(Dataset entries)
# # # # # # #
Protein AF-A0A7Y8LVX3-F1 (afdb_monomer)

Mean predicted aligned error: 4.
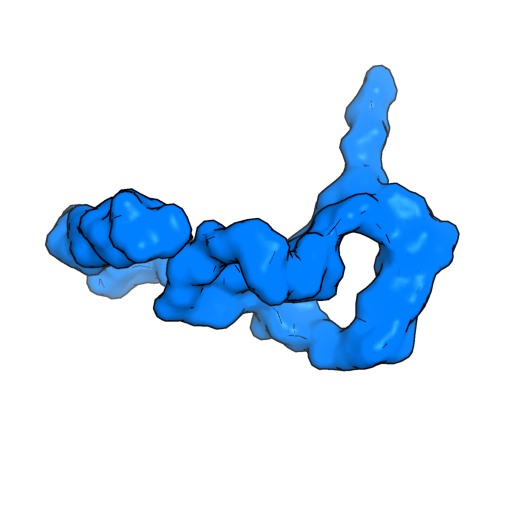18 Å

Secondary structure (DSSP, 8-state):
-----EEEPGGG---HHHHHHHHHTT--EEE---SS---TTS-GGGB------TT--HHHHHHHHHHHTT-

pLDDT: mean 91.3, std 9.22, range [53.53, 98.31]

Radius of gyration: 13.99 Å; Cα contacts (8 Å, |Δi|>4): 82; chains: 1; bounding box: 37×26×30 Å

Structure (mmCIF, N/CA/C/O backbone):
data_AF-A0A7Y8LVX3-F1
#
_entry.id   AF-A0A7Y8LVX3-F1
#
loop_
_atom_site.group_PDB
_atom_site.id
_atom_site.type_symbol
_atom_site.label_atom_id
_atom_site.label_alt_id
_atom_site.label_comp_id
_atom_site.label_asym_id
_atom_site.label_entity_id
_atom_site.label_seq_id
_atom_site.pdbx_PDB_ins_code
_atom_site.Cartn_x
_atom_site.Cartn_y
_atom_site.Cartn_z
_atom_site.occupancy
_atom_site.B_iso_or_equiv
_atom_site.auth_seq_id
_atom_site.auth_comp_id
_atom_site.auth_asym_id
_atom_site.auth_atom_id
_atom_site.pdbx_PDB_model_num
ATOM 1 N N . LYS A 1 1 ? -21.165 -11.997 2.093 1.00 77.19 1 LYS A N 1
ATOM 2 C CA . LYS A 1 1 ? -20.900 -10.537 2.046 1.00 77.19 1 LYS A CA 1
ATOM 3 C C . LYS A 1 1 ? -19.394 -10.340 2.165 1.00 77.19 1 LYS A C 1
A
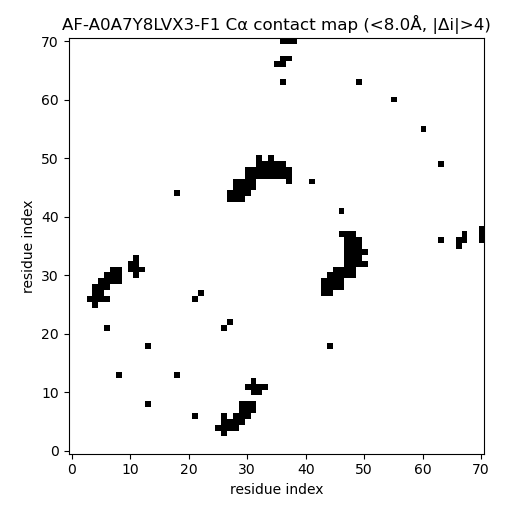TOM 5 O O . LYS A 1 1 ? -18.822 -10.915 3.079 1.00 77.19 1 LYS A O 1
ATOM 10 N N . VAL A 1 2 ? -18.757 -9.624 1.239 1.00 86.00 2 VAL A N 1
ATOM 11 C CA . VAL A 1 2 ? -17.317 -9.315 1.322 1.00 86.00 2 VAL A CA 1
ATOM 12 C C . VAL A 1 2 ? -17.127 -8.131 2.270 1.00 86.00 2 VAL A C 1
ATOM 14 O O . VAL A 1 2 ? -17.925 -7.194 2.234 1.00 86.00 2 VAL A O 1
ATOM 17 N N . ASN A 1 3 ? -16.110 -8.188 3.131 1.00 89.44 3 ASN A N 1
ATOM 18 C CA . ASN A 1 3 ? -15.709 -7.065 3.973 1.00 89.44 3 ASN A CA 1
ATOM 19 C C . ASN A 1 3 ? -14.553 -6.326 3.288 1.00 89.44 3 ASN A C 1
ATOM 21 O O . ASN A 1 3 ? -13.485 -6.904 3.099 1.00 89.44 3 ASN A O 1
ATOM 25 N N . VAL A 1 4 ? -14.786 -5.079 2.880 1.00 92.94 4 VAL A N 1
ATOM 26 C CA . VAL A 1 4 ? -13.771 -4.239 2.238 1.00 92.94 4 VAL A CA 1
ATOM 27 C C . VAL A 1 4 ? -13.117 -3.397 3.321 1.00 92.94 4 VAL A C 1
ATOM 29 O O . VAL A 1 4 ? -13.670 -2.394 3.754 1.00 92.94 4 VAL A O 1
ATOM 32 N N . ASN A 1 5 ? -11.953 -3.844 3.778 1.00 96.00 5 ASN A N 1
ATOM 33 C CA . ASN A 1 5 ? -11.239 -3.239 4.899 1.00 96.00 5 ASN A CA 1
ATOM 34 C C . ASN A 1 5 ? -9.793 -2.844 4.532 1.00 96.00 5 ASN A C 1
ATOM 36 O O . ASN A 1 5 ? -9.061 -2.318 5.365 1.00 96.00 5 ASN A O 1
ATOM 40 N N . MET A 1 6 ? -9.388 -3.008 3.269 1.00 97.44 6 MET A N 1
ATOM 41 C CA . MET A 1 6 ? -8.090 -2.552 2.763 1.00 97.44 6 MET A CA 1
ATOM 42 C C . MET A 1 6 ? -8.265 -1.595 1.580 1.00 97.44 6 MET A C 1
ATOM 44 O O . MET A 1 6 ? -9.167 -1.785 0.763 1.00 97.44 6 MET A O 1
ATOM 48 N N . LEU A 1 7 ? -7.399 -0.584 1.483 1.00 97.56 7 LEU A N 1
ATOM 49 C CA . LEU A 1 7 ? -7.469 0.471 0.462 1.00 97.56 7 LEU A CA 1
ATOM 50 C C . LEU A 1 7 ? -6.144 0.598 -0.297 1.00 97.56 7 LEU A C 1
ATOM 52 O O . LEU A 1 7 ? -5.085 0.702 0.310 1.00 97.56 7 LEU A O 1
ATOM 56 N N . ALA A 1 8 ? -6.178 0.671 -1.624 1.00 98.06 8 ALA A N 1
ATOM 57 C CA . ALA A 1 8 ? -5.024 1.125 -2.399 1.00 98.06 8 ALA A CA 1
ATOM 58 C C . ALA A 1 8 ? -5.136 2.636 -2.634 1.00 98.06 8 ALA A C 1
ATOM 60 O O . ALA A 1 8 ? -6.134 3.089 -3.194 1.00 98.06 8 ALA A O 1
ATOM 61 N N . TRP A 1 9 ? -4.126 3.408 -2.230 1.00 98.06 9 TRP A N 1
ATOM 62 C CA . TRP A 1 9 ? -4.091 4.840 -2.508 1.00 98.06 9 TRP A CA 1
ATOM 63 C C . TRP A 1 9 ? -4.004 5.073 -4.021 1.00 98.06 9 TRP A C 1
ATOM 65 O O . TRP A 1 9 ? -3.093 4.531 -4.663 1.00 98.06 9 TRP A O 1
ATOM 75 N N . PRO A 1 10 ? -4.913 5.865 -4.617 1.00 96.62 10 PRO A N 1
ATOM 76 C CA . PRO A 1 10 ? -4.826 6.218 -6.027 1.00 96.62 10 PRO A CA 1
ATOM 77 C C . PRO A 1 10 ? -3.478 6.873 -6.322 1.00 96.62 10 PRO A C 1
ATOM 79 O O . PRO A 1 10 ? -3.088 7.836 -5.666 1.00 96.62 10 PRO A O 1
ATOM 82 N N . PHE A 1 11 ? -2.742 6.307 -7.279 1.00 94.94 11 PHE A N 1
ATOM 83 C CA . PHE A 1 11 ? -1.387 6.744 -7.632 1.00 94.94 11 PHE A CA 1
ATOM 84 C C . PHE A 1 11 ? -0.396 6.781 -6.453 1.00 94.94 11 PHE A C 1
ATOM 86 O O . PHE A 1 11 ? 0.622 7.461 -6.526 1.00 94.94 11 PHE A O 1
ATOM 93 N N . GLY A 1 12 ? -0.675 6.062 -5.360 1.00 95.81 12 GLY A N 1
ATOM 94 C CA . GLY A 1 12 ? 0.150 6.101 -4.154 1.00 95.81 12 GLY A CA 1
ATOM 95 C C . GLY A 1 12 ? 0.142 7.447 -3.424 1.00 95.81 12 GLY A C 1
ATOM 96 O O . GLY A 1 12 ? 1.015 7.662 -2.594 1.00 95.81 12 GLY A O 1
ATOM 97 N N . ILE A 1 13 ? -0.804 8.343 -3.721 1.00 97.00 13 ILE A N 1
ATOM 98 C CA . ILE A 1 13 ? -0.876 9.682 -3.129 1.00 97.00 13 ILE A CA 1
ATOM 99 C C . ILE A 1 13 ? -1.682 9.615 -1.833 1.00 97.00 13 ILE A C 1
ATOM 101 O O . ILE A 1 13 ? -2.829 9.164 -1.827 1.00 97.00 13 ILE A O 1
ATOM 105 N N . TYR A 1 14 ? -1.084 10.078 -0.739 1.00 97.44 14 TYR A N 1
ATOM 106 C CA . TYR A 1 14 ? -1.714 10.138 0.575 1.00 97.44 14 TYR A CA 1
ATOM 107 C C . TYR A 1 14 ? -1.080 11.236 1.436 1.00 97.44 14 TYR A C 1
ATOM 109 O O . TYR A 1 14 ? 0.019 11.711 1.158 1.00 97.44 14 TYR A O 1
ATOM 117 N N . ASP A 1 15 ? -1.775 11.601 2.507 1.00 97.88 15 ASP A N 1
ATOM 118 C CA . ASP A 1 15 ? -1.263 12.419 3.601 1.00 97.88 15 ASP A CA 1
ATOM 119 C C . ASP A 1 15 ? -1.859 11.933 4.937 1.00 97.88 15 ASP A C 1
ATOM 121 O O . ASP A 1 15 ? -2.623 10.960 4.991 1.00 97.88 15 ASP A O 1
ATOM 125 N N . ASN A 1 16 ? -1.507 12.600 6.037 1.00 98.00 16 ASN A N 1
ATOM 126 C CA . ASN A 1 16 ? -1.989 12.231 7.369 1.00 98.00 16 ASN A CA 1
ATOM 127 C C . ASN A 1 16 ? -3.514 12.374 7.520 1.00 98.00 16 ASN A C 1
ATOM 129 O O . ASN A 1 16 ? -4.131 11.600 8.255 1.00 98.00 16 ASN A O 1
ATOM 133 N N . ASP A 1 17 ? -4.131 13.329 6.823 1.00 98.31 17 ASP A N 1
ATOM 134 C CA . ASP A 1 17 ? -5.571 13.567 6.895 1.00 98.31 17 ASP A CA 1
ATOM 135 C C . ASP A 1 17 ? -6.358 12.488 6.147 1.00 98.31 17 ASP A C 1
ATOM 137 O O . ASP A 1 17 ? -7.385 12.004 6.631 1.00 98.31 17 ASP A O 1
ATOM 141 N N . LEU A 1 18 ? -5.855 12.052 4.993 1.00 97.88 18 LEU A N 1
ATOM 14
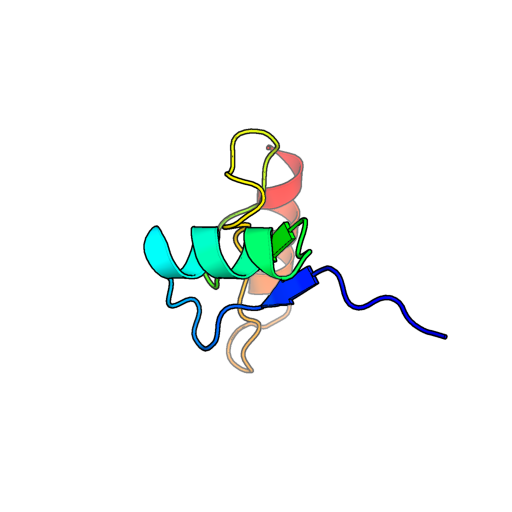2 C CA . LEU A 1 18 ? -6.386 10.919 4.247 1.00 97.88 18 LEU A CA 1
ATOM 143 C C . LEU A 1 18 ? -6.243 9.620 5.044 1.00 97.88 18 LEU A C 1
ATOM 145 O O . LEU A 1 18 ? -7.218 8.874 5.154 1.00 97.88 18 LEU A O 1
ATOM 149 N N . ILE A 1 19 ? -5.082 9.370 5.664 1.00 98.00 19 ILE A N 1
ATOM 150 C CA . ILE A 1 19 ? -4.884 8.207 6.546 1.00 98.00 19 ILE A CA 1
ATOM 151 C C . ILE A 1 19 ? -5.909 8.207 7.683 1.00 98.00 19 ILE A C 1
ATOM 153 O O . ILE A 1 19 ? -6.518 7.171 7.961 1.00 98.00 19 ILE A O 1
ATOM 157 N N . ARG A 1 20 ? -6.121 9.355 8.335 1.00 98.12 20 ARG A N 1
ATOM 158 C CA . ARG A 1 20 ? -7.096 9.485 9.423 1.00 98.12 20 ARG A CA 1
# # # # # # #
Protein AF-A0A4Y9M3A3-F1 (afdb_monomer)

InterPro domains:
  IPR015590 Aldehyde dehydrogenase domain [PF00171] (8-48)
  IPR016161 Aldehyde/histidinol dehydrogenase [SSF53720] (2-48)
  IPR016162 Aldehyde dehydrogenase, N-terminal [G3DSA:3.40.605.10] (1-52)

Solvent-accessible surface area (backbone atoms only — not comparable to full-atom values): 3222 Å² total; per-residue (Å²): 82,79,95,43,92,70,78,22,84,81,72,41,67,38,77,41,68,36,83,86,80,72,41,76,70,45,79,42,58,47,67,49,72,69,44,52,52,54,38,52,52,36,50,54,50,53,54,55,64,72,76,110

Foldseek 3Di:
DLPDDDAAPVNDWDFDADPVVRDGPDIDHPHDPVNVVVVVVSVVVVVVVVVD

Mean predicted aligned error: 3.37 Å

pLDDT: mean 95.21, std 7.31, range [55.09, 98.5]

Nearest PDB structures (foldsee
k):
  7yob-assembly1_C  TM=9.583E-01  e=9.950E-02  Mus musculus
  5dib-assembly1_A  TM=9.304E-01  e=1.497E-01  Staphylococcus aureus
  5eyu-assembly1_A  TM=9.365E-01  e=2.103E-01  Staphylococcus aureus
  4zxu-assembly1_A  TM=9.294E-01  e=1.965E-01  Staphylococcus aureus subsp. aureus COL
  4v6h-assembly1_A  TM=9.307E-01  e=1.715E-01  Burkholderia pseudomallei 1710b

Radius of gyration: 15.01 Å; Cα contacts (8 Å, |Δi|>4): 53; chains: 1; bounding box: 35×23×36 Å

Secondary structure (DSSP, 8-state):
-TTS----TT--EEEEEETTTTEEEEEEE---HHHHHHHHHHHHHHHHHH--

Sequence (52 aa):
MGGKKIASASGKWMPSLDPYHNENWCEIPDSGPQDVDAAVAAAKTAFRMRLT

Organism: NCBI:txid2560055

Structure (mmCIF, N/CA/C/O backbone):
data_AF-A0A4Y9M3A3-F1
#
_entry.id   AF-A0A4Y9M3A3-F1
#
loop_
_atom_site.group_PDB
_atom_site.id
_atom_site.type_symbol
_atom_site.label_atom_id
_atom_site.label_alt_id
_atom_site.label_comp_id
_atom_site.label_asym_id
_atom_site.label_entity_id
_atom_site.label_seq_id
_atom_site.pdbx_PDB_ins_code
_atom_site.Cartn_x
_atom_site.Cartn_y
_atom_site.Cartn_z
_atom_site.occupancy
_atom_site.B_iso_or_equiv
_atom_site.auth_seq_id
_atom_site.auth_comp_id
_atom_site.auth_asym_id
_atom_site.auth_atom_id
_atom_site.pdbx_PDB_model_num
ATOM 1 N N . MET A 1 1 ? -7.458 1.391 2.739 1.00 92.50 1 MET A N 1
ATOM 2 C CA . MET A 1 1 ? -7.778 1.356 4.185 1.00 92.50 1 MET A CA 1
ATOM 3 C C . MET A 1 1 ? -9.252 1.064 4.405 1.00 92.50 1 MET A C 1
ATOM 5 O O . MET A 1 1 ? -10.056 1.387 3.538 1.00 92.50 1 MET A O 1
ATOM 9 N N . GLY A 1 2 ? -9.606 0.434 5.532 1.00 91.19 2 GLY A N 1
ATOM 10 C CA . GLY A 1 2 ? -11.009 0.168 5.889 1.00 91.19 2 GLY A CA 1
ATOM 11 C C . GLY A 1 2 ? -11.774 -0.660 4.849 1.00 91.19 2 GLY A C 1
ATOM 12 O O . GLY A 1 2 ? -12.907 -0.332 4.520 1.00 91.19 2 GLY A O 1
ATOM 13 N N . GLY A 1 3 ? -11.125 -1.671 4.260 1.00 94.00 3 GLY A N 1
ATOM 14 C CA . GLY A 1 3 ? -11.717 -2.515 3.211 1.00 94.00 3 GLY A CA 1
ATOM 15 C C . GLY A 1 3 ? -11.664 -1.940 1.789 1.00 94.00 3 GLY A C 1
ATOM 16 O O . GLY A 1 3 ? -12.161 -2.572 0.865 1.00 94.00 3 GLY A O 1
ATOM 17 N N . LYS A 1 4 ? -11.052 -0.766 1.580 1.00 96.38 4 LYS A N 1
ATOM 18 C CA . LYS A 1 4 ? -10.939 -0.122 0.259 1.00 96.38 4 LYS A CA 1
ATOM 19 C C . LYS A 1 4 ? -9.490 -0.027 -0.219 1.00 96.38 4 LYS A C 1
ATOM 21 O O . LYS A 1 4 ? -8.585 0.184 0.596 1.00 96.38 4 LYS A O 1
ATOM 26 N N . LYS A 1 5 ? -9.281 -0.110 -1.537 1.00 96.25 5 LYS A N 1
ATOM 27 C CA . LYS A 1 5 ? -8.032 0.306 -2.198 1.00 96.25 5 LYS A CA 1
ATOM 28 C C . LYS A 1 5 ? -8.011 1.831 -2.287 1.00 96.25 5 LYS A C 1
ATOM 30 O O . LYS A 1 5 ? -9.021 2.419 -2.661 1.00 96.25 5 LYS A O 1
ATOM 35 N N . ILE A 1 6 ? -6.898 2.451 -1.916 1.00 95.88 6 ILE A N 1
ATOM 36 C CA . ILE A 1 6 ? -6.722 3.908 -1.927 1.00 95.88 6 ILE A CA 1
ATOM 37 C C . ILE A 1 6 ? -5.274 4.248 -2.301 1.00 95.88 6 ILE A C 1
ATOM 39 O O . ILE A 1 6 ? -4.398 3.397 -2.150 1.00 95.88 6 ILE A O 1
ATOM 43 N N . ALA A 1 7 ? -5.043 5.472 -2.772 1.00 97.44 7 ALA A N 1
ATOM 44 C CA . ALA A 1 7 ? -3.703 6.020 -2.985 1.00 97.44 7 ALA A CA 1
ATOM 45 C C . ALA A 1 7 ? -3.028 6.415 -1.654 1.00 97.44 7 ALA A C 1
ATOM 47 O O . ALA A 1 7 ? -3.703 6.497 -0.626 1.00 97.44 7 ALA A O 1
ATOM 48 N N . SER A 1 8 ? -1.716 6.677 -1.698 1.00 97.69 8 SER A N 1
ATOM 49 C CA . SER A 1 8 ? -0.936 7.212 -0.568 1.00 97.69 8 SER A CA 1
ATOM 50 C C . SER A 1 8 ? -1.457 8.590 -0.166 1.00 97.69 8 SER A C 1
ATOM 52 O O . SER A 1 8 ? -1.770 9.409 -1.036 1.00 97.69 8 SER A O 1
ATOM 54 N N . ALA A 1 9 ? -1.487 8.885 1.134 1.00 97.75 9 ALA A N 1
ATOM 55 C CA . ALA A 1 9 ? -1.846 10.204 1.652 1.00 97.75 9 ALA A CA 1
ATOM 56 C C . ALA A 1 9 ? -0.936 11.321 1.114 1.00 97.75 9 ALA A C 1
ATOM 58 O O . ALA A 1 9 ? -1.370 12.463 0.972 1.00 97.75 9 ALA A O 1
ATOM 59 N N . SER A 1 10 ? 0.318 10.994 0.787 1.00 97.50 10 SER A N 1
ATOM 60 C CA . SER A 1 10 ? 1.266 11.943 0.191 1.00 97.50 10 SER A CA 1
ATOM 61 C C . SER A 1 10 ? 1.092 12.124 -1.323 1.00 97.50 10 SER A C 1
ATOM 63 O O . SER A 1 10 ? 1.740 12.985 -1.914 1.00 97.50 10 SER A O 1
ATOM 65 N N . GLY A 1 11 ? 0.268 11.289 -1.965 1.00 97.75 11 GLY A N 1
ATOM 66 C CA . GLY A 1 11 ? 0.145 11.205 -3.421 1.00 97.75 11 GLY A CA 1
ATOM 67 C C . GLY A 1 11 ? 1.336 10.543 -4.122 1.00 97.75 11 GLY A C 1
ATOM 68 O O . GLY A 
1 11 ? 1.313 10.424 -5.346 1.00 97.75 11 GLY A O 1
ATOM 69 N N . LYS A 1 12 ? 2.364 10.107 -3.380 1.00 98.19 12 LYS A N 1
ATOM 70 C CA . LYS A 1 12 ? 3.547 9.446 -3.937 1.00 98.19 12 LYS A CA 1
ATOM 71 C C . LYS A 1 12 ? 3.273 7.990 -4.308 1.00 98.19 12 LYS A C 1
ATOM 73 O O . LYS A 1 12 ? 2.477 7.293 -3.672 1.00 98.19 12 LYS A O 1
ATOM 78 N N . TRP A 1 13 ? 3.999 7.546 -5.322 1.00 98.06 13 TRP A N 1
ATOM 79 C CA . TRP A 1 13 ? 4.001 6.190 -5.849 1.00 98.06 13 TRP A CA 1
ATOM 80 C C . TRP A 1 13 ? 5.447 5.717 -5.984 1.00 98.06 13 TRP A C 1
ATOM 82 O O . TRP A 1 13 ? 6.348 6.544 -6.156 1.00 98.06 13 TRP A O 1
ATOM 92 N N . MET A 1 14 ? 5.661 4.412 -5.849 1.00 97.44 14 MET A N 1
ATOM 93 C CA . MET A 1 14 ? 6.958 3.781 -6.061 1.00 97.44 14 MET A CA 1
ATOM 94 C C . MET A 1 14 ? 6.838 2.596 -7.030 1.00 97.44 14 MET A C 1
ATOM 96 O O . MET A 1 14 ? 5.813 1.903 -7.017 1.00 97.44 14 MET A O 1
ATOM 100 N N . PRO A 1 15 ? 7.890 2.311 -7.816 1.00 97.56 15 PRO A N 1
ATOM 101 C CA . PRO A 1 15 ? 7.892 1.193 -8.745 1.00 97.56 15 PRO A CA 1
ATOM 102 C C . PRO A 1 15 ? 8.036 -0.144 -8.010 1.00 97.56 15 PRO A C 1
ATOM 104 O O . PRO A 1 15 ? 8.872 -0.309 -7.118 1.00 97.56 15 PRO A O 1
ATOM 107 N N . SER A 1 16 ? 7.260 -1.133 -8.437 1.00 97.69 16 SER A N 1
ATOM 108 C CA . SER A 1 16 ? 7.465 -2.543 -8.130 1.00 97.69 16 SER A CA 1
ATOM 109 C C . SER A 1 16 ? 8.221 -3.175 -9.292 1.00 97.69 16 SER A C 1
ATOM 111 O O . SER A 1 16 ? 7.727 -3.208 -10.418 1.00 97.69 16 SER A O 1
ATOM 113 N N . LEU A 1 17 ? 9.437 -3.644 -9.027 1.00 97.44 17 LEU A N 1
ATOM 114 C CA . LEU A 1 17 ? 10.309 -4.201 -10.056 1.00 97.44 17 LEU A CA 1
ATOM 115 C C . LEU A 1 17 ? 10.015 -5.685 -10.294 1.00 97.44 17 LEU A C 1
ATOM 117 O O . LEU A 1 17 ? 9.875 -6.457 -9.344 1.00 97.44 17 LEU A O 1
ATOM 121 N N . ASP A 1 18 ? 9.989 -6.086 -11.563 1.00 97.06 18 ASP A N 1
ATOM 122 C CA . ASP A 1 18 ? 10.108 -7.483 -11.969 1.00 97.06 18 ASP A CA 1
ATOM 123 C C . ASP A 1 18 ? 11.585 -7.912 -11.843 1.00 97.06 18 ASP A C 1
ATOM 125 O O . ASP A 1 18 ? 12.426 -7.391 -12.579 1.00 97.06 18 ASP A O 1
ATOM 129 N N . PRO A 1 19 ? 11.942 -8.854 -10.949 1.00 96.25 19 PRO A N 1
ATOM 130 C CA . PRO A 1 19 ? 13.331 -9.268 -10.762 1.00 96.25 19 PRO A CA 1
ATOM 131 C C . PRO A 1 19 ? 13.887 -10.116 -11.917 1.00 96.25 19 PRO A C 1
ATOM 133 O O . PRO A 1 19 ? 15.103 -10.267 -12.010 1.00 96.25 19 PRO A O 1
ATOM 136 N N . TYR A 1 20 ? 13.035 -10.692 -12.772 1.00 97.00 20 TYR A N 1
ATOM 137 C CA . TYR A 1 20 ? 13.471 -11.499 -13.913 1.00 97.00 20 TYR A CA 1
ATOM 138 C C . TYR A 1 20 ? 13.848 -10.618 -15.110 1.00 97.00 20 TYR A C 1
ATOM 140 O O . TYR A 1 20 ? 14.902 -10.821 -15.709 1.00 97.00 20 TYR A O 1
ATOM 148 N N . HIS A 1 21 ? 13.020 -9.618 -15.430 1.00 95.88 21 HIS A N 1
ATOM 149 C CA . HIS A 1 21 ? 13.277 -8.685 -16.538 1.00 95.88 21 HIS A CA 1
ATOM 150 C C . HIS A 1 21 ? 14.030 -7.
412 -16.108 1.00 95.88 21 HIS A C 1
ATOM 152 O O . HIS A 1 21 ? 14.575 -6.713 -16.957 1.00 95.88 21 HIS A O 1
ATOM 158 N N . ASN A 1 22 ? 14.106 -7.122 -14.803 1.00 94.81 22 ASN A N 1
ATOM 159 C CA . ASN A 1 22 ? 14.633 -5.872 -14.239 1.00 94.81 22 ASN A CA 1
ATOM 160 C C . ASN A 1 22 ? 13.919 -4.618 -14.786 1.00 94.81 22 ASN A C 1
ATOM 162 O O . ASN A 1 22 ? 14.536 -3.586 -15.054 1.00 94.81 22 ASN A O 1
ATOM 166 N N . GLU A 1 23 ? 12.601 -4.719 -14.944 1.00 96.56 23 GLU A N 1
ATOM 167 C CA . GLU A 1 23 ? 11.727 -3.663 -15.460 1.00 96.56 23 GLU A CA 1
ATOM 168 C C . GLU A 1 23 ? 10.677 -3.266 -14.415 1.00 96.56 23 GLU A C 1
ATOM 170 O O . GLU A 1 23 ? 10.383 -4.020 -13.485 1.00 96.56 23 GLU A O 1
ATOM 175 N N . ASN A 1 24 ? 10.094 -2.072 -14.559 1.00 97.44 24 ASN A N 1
# # # # # # #
# To do:
In the entries above, find the line containing "ATOM 1 N N . LYS" and the line containing "ATOM 32 N N"; give again exactly those two lines and every line between them, minus the pictures.

# Solved problem:
ATOM 1 N N . LYS A 1 1 ? -21.165 -11.997 2.093 1.00 77.19 1 LYS A N 1
ATOM 2 C CA . LYS A 1 1 ? -20.900 -10.537 2.046 1.00 77.19 1 LYS A CA 1
ATOM 3 C C . LYS A 1 1 ? -19.394 -10.340 2.165 1.00 77.19 1 LYS A C 1
A
TOM 5 O O . LYS A 1 1 ? -18.822 -10.915 3.079 1.00 77.19 1 LYS A O 1
ATOM 10 N N . VAL A 1 2 ? -18.757 -9.624 1.239 1.00 86.00 2 VAL A N 1
ATOM 11 C CA . VAL A 1 2 ? -17.317 -9.315 1.322 1.00 86.00 2 VAL A CA 1
ATOM 12 C C . VAL A 1 2 ? -17.127 -8.131 2.270 1.00 86.00 2 VAL A C 1
ATOM 14 O O . VAL A 1 2 ? -17.925 -7.194 2.234 1.00 86.00 2 VAL A O 1
ATOM 17 N N . ASN A 1 3 ? -16.110 -8.188 3.131 1.00 89.44 3 ASN A N 1
ATOM 18 C CA . ASN A 1 3 ? -15.709 -7.065 3.973 1.00 89.44 3 ASN A CA 1
ATOM 19 C C . ASN A 1 3 ? -14.553 -6.326 3.288 1.00 89.44 3 ASN A C 1
ATOM 21 O O . ASN A 1 3 ? -13.485 -6.904 3.099 1.00 89.44 3 ASN A O 1
ATOM 25 N N . VAL A 1 4 ? -14.786 -5.079 2.880 1.00 92.94 4 VAL A N 1
ATOM 26 C CA . VAL A 1 4 ? -13.771 -4.239 2.238 1.00 92.94 4 VAL A CA 1
ATOM 27 C C . VAL A 1 4 ? -13.117 -3.397 3.321 1.00 92.94 4 VAL A C 1
ATOM 29 O O . VAL A 1 4 ? -13.670 -2.394 3.754 1.00 92.94 4 VAL A O 1
ATOM 32 N N . ASN A 1 5 ? -11.953 -3.844 3.778 1.00 96.00 5 ASN A N 1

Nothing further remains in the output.